A priori, rien de plus banal que l’histoire d’une femme qui rencontre un homme dans un train. Rien de plus triste et petit, si cette femme n’est pas heureuse dans son couple. Mais ça, Bonnell a l’élégance de ne pas nous le suggérer. On ne sait pas si Alix aime son compagnon, ce n’est pas le problème. Le problème, c’est qu’elle n’arrive pas à le joindre, que son téléphone est déchargé, qu’elle n’a plus d’argent et doit être à Calais le soir même. Le problème, c’est qu’elle cherche, entre désir et désœuvrement, l’homme qu’elle a croisé dans le train.

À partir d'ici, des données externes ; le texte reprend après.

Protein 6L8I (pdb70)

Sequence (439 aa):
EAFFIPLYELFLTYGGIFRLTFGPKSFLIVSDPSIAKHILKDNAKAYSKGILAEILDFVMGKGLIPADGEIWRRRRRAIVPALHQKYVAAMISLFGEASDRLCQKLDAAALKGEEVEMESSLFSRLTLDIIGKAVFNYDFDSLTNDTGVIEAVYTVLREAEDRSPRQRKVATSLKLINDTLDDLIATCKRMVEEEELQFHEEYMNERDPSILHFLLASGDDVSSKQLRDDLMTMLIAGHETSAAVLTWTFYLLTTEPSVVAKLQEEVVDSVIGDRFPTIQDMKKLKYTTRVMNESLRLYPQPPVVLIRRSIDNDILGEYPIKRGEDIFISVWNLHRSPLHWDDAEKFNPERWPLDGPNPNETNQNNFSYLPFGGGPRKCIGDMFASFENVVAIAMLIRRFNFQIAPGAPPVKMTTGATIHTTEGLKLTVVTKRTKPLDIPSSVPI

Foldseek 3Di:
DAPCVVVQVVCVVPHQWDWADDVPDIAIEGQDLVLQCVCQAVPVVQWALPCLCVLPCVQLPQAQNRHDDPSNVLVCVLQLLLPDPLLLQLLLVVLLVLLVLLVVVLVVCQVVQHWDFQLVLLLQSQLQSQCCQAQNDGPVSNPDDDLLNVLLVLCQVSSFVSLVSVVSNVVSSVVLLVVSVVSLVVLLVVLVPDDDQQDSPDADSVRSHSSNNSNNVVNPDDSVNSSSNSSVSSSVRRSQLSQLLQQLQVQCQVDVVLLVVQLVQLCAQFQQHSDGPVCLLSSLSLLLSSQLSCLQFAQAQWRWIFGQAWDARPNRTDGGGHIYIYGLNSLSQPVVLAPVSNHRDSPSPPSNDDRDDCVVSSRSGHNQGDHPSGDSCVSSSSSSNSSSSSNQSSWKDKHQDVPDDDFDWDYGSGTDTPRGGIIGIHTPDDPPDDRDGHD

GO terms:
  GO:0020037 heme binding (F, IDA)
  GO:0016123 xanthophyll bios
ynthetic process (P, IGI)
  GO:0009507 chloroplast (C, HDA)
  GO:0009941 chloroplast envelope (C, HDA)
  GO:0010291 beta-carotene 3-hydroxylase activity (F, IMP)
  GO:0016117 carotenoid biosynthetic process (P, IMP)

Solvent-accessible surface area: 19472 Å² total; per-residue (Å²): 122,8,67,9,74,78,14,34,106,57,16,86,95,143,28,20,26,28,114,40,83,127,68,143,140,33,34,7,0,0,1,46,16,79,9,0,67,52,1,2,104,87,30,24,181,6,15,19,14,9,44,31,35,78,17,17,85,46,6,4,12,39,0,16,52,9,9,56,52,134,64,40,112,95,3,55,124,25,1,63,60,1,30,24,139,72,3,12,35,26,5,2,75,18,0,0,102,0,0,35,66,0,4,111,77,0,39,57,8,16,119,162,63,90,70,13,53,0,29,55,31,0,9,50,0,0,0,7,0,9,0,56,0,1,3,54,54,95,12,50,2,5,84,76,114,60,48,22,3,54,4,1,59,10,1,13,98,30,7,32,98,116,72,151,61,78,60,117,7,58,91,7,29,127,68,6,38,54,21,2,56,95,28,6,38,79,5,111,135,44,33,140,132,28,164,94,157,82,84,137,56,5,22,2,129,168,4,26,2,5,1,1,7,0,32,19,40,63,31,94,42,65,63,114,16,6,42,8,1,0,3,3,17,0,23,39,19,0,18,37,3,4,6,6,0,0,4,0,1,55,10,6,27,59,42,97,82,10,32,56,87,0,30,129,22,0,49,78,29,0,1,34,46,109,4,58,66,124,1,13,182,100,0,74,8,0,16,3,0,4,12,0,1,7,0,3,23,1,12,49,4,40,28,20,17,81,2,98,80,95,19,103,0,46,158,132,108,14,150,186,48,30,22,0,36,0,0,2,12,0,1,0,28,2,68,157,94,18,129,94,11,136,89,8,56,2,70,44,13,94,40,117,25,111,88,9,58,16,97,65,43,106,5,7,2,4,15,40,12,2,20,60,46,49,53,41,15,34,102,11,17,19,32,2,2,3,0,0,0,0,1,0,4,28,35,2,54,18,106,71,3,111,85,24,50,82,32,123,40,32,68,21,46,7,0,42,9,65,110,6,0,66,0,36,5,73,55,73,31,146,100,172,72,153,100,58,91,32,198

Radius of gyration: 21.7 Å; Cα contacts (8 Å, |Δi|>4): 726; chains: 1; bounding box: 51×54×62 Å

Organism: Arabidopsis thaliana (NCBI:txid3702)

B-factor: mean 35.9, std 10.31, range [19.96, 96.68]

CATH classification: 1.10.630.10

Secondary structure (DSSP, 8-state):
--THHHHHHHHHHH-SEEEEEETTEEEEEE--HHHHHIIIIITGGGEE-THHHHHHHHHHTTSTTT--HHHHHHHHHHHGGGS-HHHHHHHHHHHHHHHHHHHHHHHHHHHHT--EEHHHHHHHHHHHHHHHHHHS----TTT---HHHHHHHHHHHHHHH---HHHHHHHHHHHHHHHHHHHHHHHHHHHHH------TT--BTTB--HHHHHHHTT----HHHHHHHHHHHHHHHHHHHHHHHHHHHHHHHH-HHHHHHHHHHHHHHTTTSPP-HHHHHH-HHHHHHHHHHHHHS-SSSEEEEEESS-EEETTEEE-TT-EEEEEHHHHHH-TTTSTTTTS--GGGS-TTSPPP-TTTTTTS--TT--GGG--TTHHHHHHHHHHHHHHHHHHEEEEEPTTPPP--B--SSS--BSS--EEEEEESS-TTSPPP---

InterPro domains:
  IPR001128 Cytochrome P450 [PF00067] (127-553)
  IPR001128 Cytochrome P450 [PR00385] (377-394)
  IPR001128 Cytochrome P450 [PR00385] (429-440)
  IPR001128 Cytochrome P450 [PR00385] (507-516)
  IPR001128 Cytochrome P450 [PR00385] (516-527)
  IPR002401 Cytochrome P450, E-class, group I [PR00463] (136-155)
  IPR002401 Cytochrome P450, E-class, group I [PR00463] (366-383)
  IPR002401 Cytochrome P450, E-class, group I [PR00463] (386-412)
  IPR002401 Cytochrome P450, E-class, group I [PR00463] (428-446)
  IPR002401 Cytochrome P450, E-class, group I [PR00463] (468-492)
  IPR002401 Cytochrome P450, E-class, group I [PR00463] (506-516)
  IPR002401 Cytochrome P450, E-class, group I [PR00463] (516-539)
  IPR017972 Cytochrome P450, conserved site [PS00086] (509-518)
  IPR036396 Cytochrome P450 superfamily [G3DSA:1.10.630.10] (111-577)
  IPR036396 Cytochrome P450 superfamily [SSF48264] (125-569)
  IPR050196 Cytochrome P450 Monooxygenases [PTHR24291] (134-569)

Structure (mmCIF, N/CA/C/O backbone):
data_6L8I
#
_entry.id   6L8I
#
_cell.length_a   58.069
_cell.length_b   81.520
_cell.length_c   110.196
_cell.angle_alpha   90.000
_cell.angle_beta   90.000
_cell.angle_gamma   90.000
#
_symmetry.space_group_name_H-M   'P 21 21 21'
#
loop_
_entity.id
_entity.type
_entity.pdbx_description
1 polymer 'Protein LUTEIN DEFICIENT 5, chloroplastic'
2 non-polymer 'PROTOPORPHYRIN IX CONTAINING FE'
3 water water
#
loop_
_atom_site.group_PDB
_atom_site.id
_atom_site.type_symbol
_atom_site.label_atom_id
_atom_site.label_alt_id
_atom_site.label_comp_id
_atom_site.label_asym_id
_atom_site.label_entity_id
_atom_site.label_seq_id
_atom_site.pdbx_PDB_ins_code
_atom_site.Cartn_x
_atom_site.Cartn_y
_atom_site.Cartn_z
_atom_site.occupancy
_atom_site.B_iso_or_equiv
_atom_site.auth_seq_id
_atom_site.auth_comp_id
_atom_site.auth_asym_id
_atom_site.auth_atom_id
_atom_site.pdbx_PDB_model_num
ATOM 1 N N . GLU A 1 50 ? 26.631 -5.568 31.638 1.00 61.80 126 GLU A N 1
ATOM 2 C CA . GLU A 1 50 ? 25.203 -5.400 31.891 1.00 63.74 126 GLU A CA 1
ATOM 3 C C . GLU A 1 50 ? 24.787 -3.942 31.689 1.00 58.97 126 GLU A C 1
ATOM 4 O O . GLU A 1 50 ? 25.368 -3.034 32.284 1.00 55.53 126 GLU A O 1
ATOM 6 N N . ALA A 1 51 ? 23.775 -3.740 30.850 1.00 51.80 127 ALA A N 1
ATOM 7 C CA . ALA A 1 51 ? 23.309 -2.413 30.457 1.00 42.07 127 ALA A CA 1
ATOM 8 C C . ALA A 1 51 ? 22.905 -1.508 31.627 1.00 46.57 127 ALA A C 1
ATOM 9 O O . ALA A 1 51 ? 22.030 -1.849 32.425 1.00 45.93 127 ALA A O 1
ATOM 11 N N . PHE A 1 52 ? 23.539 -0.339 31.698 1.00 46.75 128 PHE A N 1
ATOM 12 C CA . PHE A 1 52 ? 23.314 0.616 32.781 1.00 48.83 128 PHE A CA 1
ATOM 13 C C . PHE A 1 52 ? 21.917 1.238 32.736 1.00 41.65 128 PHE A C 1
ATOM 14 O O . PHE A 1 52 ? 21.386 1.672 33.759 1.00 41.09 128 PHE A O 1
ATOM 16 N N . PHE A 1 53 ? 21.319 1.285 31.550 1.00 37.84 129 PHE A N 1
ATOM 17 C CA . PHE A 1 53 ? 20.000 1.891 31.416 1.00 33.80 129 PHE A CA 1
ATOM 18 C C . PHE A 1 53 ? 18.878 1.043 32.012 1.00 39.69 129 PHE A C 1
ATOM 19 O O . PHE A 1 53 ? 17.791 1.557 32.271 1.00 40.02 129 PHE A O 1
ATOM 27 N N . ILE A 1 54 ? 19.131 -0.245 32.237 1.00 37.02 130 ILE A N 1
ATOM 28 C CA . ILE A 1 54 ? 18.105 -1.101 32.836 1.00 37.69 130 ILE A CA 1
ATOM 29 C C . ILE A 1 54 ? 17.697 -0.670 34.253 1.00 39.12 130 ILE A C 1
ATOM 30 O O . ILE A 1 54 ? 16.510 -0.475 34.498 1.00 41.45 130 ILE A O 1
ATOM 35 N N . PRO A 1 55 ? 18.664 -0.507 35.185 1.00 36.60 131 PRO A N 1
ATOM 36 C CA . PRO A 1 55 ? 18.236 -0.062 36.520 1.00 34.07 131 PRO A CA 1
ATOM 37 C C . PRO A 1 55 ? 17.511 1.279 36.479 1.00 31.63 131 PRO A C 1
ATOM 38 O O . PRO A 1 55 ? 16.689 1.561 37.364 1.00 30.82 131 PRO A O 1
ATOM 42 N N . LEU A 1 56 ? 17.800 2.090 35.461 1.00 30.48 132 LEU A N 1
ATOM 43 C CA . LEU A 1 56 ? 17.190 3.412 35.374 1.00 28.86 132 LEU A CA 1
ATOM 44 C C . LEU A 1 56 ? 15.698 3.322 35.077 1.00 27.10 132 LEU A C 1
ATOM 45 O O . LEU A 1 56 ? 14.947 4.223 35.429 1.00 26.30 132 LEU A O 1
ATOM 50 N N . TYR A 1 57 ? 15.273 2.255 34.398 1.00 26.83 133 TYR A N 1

Le cinéaste affronte les clichés et les traverse avec aisance. Le personnage d’Emmanuelle Devos est actrice, celui de Gabriel Byrne professeur de français. Mais ce n’est pas pour autant qu’il lui récitera un poème approprié ou qu’elle se jouera de lui en mentant comme si c’était vrai. Le métier dit quelque chose de l’être, mais pas tout. D’ailleurs, jamais Jérôme Bonnell ne réduit la rencontre de ses deux protagonistes à un adultère. C’en est un, mais c’est aussi beaucoup d’autres choses. Jamais il ne fige son film dans les postures du mélodrame, ou dans celles de la comédie. Il mêle l’un et l’autre, comme dans la vie – l’aventure de la vie. Il laisse le temps varier l’état des sensations, des émotions que les héros éprouvent. Il ne dit jamais : ceci doit être triste, cela joyeux ; il affronte le triste et le joyeux d’une même situation. Et l’émotion vient, non pas de l’expression d’un sentiment, mais au contraire du trouble, du vide que le sentiment laisse, quand il est rejoint par un autre qu’on croyait contraire. Et l’ordinaire, sans jamais refuser sa dénomination la plus triviale, vole en éclats.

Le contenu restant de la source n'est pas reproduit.